### TASK GOAL
In the entries that follow, the line with "ATOM 169 C C" opens the range and the line with "ATOM 185 C CA" closes it; repeat that range exactly, both lines included.

····················

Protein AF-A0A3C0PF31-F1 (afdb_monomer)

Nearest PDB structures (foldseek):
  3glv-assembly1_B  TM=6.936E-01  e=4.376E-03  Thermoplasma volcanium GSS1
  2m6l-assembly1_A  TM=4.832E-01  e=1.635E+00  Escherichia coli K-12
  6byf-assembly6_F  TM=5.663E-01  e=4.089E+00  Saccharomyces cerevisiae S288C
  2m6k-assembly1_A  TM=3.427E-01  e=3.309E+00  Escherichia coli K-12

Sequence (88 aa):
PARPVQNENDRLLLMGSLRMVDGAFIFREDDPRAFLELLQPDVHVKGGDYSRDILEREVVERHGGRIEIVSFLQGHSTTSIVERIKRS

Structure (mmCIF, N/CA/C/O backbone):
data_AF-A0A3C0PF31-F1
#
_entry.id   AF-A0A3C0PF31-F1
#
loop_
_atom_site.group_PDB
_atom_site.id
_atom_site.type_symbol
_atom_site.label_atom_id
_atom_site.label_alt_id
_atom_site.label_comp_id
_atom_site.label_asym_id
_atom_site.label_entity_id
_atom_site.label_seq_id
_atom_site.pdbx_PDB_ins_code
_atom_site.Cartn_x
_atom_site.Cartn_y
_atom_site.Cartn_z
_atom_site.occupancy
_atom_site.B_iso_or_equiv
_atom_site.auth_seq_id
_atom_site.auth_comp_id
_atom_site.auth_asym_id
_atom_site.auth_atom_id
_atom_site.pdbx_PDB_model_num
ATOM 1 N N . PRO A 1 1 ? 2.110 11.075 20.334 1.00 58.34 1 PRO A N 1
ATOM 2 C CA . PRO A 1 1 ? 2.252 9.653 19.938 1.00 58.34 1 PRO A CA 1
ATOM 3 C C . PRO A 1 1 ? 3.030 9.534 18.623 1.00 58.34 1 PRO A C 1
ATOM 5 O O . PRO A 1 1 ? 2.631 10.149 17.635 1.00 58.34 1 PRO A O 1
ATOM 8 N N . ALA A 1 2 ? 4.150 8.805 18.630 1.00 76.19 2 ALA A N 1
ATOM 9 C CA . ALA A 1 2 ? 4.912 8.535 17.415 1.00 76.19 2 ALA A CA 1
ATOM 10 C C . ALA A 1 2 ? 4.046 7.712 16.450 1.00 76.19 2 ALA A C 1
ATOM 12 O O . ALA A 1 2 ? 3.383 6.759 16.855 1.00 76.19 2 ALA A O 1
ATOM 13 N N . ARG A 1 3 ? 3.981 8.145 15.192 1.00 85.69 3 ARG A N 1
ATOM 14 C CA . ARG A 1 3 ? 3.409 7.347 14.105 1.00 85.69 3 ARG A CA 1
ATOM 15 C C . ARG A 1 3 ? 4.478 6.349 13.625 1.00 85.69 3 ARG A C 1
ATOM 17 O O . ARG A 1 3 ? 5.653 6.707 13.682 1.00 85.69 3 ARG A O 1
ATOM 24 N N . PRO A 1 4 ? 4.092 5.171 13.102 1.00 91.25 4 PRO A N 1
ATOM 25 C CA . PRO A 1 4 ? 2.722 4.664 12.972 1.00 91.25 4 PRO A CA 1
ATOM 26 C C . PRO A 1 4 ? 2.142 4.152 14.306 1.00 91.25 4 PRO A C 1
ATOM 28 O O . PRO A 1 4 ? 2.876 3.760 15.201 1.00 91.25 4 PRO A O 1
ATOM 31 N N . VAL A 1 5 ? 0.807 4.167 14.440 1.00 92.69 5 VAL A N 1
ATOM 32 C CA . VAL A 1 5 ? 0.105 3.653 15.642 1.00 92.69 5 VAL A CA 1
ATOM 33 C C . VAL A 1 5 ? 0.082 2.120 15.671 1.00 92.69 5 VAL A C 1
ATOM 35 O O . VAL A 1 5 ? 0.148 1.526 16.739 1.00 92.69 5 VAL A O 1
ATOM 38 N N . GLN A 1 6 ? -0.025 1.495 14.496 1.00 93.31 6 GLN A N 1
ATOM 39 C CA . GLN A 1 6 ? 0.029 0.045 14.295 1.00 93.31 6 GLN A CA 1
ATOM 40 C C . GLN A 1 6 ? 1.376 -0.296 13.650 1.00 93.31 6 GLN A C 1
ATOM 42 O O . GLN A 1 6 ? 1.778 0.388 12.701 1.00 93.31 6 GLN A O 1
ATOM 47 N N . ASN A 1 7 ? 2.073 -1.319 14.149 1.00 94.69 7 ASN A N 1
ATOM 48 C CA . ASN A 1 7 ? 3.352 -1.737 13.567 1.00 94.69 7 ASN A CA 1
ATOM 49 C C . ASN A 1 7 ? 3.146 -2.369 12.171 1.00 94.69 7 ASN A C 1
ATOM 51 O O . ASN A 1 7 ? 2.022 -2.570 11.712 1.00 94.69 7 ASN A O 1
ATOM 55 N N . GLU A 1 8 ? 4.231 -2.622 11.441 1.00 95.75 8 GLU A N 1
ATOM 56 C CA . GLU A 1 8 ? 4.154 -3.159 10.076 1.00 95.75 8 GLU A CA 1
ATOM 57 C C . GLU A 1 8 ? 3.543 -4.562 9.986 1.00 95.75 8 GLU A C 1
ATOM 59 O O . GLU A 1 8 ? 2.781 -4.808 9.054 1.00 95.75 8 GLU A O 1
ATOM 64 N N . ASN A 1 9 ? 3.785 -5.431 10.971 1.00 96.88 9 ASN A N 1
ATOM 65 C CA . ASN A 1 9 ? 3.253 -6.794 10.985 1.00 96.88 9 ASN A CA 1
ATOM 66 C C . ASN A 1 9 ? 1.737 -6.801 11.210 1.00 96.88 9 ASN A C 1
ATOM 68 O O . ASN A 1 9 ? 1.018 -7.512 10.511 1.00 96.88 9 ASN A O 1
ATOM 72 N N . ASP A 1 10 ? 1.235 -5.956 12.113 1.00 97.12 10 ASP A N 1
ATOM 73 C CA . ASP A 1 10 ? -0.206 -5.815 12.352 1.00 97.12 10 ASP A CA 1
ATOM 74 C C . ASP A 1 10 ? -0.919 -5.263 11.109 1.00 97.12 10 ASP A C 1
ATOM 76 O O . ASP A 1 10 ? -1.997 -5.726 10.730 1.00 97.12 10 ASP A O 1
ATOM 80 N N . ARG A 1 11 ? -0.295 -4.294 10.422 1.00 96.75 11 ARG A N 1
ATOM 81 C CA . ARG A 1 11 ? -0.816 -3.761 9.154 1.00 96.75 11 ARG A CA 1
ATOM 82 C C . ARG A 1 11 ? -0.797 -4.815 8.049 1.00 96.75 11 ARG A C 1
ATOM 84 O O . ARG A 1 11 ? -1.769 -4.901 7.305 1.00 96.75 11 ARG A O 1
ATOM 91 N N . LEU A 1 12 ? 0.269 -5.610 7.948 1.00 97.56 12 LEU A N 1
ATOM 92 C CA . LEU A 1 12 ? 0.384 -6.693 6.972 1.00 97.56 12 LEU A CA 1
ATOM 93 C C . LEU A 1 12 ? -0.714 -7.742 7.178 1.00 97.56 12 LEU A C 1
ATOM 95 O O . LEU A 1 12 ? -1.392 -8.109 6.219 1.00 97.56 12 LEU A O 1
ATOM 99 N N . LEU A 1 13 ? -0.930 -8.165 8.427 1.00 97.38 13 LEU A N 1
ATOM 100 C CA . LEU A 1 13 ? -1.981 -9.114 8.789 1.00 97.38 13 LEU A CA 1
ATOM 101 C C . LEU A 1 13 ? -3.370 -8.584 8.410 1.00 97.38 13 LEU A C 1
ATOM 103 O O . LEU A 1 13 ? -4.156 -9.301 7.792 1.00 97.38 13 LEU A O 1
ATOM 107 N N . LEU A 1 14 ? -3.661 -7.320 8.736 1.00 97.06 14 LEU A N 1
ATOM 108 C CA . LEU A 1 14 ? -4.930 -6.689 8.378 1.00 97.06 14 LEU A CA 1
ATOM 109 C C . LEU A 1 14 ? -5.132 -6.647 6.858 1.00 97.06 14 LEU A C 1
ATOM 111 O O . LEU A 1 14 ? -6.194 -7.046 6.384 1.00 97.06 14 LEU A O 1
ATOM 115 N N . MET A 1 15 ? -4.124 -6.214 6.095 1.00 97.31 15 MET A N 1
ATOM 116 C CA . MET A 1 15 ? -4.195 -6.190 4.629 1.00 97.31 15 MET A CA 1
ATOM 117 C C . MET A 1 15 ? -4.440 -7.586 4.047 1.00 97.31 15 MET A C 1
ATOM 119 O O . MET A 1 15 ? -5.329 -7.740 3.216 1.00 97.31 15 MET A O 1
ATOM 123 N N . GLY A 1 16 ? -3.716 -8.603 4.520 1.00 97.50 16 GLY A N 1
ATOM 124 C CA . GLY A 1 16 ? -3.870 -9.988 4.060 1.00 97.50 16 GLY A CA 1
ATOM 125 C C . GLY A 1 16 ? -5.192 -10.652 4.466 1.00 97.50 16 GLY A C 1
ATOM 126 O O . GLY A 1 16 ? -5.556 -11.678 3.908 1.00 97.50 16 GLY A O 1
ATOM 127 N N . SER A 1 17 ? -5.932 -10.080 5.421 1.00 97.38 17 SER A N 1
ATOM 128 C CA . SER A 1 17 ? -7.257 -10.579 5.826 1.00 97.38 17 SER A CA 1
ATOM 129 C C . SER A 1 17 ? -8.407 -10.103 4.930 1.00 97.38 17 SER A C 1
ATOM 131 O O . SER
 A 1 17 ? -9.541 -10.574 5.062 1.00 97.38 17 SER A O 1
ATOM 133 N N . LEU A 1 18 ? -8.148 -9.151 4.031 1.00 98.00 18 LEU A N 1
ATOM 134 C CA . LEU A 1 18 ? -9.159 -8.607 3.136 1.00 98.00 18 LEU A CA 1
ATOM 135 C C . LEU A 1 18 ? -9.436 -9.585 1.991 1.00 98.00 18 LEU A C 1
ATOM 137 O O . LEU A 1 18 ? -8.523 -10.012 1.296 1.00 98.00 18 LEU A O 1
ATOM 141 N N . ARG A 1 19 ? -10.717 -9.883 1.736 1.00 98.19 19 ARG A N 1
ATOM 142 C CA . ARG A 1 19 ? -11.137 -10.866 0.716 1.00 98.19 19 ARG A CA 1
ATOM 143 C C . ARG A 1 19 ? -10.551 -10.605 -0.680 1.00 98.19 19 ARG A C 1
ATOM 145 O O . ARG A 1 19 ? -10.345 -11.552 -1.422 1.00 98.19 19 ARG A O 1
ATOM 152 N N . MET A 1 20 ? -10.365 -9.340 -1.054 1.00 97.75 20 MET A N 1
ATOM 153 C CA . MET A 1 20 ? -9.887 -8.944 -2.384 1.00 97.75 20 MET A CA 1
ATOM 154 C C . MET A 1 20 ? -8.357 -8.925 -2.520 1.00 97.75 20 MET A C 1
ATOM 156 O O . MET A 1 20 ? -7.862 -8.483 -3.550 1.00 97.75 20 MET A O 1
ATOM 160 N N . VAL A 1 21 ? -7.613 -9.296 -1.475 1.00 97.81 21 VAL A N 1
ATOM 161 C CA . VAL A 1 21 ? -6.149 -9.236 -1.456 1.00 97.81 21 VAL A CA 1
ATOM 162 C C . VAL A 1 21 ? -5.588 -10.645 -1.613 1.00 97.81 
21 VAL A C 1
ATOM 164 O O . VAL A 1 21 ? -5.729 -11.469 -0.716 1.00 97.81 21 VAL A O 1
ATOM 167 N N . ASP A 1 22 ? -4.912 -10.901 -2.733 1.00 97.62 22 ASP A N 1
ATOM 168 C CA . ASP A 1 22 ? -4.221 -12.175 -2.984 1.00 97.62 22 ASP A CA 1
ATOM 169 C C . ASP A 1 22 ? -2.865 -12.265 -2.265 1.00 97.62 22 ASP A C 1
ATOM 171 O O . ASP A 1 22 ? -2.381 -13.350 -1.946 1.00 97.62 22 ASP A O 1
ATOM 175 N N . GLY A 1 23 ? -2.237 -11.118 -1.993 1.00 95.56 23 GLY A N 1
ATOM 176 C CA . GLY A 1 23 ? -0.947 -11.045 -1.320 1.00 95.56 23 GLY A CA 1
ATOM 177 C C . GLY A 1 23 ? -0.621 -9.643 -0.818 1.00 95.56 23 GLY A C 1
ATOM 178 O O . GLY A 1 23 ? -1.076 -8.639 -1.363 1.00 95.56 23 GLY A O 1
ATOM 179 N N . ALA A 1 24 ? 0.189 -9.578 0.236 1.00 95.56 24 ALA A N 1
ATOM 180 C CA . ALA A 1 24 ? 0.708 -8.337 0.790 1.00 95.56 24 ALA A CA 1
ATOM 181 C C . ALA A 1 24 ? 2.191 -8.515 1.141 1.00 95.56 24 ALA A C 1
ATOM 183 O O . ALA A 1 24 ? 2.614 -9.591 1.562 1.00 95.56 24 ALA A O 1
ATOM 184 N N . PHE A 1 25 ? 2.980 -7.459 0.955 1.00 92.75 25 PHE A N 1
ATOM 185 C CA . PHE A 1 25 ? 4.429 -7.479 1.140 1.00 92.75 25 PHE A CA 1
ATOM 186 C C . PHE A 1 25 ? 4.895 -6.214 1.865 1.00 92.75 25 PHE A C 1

····················

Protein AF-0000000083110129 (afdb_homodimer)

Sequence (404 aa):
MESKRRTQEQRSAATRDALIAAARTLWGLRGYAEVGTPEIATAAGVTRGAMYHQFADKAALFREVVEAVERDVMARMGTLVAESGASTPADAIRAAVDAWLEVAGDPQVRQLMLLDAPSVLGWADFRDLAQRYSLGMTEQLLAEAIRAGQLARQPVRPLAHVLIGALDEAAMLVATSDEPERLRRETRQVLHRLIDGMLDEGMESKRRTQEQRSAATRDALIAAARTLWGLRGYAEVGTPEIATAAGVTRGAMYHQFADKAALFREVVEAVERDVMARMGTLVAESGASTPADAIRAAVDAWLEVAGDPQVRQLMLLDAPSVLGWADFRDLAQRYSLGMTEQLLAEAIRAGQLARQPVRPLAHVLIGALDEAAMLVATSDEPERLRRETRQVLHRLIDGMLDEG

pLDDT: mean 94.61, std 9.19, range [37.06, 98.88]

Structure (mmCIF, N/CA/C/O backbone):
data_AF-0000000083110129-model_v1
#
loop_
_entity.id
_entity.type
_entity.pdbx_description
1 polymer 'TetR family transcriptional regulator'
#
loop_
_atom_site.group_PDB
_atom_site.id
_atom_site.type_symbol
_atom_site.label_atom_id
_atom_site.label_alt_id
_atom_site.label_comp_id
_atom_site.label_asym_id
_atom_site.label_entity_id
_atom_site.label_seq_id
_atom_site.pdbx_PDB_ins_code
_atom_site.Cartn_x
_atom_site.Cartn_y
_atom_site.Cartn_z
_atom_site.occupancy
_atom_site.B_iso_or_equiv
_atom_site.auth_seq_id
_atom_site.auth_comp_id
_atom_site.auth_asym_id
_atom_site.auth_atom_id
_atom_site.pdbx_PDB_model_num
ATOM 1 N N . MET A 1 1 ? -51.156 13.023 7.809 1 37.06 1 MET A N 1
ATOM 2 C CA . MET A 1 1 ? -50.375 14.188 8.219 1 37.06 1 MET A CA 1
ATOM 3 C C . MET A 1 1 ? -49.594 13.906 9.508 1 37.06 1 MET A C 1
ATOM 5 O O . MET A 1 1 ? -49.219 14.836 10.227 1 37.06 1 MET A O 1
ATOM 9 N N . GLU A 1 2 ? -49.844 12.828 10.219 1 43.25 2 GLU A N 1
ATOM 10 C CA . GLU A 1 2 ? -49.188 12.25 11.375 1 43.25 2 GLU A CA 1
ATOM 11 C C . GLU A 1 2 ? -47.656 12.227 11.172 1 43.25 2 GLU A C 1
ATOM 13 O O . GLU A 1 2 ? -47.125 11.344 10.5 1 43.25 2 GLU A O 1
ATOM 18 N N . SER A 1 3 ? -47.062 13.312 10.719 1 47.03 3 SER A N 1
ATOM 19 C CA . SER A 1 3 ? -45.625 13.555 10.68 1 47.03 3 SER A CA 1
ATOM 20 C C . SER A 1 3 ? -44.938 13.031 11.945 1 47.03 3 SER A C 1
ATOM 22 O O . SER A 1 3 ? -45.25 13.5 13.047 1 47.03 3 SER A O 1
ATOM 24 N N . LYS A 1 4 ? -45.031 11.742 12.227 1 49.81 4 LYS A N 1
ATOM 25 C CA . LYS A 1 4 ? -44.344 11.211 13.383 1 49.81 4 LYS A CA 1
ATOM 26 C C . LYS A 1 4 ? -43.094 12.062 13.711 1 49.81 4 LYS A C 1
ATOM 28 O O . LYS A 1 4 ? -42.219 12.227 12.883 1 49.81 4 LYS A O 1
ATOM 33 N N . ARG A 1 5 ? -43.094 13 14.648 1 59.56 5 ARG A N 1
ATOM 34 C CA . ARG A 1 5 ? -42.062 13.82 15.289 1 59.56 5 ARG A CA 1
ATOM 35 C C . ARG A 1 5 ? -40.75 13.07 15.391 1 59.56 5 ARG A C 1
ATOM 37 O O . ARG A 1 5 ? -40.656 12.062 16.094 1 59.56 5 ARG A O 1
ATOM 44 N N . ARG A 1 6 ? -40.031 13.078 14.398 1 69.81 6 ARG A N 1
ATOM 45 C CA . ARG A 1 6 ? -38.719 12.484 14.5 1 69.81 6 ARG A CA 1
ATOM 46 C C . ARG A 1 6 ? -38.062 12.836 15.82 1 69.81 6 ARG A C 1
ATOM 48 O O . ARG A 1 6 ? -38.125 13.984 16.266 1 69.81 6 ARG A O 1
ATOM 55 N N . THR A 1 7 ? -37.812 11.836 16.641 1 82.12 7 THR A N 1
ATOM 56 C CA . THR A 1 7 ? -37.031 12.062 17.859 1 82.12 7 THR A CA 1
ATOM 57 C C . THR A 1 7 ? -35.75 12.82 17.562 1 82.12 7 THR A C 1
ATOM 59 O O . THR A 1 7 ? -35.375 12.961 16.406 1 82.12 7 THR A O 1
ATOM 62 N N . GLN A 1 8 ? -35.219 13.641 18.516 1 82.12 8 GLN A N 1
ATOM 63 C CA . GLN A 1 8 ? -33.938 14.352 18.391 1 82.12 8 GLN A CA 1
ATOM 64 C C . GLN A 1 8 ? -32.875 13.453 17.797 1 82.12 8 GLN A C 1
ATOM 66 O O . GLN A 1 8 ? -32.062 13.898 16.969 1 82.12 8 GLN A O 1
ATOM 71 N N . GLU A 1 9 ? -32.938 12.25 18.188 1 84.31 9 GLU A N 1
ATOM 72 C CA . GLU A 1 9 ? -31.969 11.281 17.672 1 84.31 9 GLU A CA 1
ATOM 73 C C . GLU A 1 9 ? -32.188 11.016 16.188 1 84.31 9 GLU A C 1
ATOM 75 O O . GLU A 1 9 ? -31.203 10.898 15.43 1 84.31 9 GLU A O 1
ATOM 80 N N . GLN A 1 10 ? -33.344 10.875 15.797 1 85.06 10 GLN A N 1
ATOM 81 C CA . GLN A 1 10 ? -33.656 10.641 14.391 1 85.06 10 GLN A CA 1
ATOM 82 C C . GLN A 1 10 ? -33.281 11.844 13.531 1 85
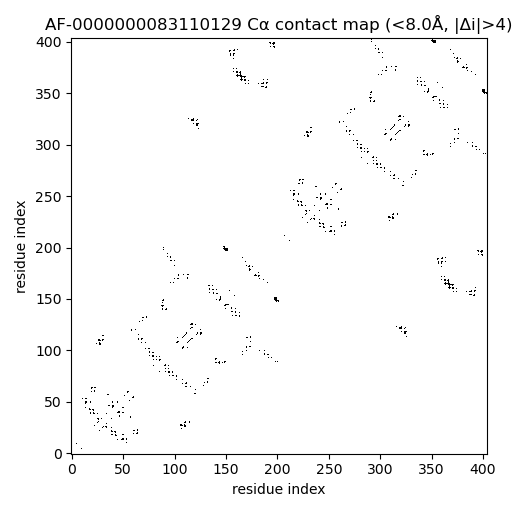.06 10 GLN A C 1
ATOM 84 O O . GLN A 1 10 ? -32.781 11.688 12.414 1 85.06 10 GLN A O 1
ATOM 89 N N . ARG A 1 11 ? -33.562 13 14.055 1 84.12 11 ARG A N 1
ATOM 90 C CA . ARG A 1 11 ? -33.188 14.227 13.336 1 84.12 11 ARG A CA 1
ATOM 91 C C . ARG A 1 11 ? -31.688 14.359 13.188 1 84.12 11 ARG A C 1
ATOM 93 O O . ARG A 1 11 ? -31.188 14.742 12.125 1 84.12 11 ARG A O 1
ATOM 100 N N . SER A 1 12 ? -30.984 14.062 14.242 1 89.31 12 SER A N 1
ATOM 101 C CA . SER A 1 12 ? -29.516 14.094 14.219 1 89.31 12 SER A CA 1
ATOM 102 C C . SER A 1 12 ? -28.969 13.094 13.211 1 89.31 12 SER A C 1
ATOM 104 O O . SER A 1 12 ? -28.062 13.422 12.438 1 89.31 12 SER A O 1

····················

### ANSWER SECTION
ATOM 169 C C . ASP A 1 22 ? -2.865 -12.265 -2.265 1.00 97.62 22 ASP A C 1
ATOM 171 O O . ASP A 1 22 ? -2.381 -13.350 -1.946 1.00 97.62 22 ASP A O 1
ATOM 175 N N . GLY A 1 23 ? -2.237 -11.118 -1.993 1.00 95.56 23 GLY A N 1
ATOM 176 C CA . GLY A 1 23 ? -0.947 -11.045 -1.320 1.00 95.56 23 GLY A CA 1
ATOM 177 C C . GLY A 1 23 ? -0.621 -9.643 -0.818 1.00 95.56 23 GLY A C 1
ATOM 178 O O . GLY A 1 23 ? -1.076 -8.639 -1.363 1.00 95.56 23 GLY A O 1
ATOM 179 N N . ALA A 1 24 ? 0.189 -9.578 0.236 1.00 95.56 24 ALA A N 1
ATOM 180 C CA . ALA A 1 24 ? 0.708 -8.337 0.790 1.00 95.56 24 ALA A CA 1
ATOM 181 C C . ALA A 1 24 ? 2.191 -8.515 1.141 1.00 95.56 24 ALA A C 1
ATOM 183 O O . ALA A 1 24 ? 2.614 -9.591 1.562 1.00 95.56 24 ALA A O 1
ATOM 184 N N . PHE A 1 25 ? 2.980 -7.459 0.955 1.00 92.75 25 PHE A N 1
ATOM 185 C CA . PHE A 1 25 ? 4.429 -7.479 1.140 1.00 92.75 25 PHE A CA 1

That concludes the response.